High-resolution plasma metabolomics and thiamine status in critically Ill adult patients


GÜNDOĞAN K., Nellis M. M., ÖZER N., Ergul S. S., Sahin G. G., TEMEL Ş., ...Daha Fazla

Metabolomics, cilt.20, sa.4, 2024 (SCI-Expanded) identifier identifier

  • Yayın Türü: Makale / Tam Makale
  • Cilt numarası: 20 Sayı: 4
  • Basım Tarihi: 2024
  • Doi Numarası: 10.1007/s11306-024-02144-9
  • Dergi Adı: Metabolomics
  • Derginin Tarandığı İndeksler: Science Citation Index Expanded (SCI-EXPANDED), Scopus, Academic Search Premier, BIOSIS, Biotechnology Research Abstracts, Chemical Abstracts Core, MEDLINE
  • Anahtar Kelimeler: Critical illness, Energy metabolism, ICU patients, Metabolomics, Micronutrients, Thiamine, Vitamin
  • Erciyes Üniversitesi Adresli: Evet

Özet

Introduction: Thiamine (Vitamin B1) is an essential micronutrient and is classically considered a co-factor in energy metabolism. The association between thiamine status and whole-body metabolism in critical illness has not been studied. Objectives: To determine association between whole blood thiamine pyrophosphate (TPP) concentrations and plasma metabolites and connected metabolic pathways using high resolution metabolomics (HRM) in critically ill patients.
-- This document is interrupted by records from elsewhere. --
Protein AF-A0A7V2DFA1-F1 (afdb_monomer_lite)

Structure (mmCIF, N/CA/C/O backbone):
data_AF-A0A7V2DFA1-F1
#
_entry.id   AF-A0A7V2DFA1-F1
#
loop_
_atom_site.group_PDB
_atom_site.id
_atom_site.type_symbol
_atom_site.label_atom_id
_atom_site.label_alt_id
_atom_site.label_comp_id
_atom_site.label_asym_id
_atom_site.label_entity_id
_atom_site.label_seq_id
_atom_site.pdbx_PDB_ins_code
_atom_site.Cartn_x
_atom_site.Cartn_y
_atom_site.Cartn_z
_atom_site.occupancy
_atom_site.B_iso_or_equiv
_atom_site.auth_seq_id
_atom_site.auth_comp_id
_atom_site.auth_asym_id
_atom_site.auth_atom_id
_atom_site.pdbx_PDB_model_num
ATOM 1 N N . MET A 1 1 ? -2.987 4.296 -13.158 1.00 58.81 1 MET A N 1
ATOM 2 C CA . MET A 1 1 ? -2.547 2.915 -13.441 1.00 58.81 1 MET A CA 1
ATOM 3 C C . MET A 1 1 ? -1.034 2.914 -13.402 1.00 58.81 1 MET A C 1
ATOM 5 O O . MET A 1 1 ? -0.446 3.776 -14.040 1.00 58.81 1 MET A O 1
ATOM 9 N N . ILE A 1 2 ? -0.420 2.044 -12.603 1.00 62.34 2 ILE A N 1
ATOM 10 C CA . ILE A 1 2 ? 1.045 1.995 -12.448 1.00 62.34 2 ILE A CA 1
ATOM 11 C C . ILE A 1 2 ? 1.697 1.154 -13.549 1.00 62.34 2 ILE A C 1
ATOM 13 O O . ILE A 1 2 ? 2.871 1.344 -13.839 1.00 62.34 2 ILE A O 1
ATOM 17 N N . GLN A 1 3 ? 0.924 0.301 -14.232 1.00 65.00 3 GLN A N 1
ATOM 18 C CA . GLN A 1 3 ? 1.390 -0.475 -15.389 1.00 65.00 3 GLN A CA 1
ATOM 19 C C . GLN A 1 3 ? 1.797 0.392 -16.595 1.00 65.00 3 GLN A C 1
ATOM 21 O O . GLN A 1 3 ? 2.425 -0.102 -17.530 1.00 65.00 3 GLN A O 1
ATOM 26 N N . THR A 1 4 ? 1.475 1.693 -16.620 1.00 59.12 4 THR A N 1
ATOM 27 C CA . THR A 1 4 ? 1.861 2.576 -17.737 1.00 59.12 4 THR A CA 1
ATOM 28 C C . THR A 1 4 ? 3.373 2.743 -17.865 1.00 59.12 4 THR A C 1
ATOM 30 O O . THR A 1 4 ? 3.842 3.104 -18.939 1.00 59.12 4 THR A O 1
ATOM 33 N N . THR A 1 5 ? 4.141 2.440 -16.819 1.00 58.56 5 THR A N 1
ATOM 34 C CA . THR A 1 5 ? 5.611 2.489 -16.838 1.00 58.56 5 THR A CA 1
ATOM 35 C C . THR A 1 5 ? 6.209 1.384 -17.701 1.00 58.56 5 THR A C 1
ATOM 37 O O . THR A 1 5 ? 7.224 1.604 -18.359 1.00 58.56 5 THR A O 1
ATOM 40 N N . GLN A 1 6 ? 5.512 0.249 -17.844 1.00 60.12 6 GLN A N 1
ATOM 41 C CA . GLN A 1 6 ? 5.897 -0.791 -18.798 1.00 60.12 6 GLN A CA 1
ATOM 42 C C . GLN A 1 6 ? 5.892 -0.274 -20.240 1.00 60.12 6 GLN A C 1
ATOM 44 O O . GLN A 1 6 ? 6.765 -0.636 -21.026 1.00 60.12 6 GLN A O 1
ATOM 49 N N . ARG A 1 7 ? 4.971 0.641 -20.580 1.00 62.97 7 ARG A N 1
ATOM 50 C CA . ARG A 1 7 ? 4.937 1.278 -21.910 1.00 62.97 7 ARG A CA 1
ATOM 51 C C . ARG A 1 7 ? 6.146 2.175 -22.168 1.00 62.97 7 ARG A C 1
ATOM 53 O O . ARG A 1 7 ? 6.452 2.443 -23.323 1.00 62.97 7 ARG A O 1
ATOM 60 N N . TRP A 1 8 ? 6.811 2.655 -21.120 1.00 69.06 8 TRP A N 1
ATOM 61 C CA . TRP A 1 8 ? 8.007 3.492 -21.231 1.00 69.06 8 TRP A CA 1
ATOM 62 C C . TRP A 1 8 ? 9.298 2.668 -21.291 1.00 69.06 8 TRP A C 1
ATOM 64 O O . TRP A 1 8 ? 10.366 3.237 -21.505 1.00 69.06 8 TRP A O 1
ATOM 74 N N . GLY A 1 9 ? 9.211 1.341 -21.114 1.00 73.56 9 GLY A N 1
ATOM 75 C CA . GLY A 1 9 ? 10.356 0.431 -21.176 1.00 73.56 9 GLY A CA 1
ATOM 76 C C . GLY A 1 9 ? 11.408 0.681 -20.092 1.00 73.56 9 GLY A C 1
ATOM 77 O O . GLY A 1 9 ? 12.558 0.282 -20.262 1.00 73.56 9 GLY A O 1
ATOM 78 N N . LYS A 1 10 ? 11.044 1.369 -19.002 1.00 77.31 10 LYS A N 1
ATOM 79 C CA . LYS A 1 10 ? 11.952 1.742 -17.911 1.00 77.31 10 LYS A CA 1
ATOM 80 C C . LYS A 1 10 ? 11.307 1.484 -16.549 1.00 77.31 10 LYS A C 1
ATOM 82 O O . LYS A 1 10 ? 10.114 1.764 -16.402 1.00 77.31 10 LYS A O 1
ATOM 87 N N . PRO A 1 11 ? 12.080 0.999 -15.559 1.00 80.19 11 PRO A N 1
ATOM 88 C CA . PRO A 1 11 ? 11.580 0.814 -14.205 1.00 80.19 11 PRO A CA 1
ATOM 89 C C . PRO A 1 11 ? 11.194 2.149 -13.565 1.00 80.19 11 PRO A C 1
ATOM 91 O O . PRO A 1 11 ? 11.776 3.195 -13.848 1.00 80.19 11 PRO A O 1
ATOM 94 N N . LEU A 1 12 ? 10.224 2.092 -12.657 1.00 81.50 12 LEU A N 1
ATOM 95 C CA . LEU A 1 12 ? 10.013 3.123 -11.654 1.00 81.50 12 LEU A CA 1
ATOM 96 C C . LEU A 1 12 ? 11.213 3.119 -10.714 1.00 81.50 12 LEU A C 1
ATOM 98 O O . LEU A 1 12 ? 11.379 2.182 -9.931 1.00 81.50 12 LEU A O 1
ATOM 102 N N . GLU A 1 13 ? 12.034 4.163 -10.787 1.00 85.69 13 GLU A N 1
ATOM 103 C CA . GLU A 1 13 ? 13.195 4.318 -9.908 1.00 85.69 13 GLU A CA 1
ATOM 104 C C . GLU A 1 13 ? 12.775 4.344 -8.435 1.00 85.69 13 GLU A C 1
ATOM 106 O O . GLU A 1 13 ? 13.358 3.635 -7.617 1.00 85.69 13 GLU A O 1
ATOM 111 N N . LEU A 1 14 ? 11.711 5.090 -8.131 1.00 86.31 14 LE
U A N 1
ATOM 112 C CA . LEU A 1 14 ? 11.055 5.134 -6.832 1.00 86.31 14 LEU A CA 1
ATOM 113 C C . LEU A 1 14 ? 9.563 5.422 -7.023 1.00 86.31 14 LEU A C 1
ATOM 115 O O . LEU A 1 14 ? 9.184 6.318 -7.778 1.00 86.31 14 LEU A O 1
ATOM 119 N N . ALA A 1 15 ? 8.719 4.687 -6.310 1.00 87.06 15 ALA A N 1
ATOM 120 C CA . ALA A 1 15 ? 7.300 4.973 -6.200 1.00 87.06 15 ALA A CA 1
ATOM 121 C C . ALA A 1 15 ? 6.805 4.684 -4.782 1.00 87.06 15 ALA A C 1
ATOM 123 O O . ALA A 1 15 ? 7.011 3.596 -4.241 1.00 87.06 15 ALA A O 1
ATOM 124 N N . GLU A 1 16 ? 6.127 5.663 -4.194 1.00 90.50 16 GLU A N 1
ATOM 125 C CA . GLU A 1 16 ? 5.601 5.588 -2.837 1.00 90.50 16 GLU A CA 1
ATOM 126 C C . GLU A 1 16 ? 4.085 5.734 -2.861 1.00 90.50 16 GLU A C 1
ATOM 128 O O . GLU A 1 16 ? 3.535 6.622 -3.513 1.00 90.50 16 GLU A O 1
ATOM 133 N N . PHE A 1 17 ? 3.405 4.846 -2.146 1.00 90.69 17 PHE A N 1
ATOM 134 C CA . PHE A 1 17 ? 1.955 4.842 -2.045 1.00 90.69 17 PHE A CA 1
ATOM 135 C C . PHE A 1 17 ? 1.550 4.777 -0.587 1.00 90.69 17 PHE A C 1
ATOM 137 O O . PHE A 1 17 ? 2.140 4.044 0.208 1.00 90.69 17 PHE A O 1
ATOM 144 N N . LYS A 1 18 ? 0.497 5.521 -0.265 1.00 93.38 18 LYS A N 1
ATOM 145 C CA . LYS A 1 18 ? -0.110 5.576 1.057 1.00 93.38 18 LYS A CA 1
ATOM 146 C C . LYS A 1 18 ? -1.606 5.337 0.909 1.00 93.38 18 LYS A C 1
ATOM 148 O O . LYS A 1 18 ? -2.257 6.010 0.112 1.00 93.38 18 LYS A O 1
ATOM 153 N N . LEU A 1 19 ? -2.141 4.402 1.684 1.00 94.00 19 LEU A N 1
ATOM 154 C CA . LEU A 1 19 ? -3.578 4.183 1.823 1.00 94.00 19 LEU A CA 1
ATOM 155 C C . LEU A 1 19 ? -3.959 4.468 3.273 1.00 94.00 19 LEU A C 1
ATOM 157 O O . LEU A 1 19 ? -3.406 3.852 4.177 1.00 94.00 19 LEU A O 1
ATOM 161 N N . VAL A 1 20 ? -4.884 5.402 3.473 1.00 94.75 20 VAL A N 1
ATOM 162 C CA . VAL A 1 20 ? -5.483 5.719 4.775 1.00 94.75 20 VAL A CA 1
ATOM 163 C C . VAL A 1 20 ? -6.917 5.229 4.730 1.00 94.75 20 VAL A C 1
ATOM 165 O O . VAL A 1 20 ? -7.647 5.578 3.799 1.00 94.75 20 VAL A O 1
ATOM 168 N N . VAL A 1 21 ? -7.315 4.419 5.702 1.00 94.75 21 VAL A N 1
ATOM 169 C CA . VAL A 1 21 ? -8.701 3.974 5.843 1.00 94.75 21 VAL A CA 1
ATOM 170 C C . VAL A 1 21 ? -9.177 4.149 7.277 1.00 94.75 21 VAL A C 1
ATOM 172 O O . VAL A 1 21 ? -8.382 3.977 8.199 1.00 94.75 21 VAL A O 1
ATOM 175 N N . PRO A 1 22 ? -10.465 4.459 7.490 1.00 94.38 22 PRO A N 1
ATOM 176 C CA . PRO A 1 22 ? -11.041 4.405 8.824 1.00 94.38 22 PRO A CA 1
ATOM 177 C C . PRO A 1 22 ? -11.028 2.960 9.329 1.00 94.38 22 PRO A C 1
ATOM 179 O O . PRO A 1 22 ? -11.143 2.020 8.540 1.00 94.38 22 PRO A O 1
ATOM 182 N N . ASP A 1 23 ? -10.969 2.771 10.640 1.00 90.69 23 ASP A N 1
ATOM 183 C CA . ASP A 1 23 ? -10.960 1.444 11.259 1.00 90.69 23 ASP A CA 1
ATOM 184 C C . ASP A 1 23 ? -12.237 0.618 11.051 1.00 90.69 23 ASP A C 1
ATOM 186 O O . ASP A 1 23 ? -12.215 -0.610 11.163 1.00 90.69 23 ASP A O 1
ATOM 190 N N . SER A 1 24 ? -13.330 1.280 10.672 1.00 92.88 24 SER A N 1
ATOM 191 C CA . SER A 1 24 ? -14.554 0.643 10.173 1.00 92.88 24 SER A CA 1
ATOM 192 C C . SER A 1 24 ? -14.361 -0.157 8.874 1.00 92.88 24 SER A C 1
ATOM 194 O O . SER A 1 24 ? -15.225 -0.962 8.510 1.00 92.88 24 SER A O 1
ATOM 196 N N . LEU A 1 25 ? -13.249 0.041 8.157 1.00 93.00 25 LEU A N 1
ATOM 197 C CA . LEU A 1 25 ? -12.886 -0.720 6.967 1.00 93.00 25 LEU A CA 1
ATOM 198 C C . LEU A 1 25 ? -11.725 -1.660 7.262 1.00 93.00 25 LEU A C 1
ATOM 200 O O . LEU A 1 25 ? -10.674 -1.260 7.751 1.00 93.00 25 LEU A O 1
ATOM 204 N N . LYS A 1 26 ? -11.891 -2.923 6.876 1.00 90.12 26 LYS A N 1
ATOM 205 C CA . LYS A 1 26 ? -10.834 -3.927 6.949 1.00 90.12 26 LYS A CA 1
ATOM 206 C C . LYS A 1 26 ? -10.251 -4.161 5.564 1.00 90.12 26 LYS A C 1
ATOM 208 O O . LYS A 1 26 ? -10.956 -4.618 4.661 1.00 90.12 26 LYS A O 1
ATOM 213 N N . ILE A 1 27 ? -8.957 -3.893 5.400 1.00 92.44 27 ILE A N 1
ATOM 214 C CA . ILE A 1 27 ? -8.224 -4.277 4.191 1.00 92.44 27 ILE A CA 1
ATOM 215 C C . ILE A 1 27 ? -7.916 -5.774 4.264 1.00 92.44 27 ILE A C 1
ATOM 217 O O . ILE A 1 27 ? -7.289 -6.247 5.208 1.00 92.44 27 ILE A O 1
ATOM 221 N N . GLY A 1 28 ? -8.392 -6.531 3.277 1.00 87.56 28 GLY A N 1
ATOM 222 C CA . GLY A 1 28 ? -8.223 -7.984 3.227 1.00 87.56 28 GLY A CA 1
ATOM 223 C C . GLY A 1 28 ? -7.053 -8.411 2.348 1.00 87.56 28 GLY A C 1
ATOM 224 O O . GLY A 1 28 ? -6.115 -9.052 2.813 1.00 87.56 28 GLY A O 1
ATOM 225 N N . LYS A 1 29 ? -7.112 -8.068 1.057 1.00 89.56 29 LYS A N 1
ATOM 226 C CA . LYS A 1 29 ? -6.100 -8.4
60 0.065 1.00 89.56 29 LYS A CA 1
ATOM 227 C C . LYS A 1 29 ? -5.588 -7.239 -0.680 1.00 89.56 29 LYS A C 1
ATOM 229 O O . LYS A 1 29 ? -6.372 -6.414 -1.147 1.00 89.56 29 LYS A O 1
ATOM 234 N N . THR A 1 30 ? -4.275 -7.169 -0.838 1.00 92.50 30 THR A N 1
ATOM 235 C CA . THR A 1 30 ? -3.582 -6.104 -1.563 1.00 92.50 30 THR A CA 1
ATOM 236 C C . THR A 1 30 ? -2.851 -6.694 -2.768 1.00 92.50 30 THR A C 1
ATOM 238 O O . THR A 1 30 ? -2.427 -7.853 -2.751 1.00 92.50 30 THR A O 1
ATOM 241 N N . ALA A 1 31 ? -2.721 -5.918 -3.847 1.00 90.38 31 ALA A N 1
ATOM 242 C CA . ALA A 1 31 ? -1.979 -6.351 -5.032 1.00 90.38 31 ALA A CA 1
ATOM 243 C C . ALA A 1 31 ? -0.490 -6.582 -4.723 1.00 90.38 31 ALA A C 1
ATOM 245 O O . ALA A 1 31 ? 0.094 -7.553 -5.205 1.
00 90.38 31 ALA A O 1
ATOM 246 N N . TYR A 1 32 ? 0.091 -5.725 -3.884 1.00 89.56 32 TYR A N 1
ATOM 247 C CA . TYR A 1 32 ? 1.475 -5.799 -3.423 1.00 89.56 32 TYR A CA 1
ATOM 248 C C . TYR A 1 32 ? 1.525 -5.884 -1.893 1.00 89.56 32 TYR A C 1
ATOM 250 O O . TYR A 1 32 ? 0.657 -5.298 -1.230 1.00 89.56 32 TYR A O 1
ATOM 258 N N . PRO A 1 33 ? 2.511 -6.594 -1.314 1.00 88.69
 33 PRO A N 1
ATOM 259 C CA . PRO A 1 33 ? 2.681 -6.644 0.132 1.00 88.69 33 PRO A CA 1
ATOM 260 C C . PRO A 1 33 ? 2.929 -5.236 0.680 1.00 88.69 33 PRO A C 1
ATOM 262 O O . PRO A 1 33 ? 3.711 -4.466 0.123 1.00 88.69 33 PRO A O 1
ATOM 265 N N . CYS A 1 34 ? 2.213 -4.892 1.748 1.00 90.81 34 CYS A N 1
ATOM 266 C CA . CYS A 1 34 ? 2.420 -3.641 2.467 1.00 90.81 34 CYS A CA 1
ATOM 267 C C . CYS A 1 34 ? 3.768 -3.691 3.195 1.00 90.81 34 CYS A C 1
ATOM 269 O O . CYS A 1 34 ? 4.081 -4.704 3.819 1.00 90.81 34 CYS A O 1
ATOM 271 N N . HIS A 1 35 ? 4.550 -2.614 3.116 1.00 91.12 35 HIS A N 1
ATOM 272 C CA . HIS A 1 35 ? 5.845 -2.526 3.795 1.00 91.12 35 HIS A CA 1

Methods: Cross-sectional study performed at Erciyes University Hospital, Kayseri, Turkey and Emory University, Atlanta, GA, USA. Participants were critically ill adults with an expected length of intensive care unit stay longer than 48 h and receiving chronic furosemide therapy. A total of 76 participants were included. Mean age was 69 years (range 33–92 years); 65% were female. Blood for TPP and metabolomics was obtained on the day of ICU admission. Whole blood TPP was measured by HPLC and plasma HRM was performed using liquid chromatography/mass spectrometry. Data was analyzed using regression analysis of TPP levels against all plasma metabolomic features in metabolome-wide association studies (MWAS). MWAS using the highest and lowest TPP concentration tertiles was performed as a secondary analysis. Results: Specific metabolic pathways associated with whole blood TPP levels in regression and tertile analysis included pentose phosphate, fructose and mannose, branched chain amino acid, arginine and proline, linoleate, and butanoate pathways. Conclusions: Plasma HRM revealed that thiamine status, determined by whole blood TPP concentrations, was significantly associated with metabolites and metabolic pathways related to metabolism of energy, carbohydrates, amino acids, lipids, and the gut microbiome in adult critically ill patients.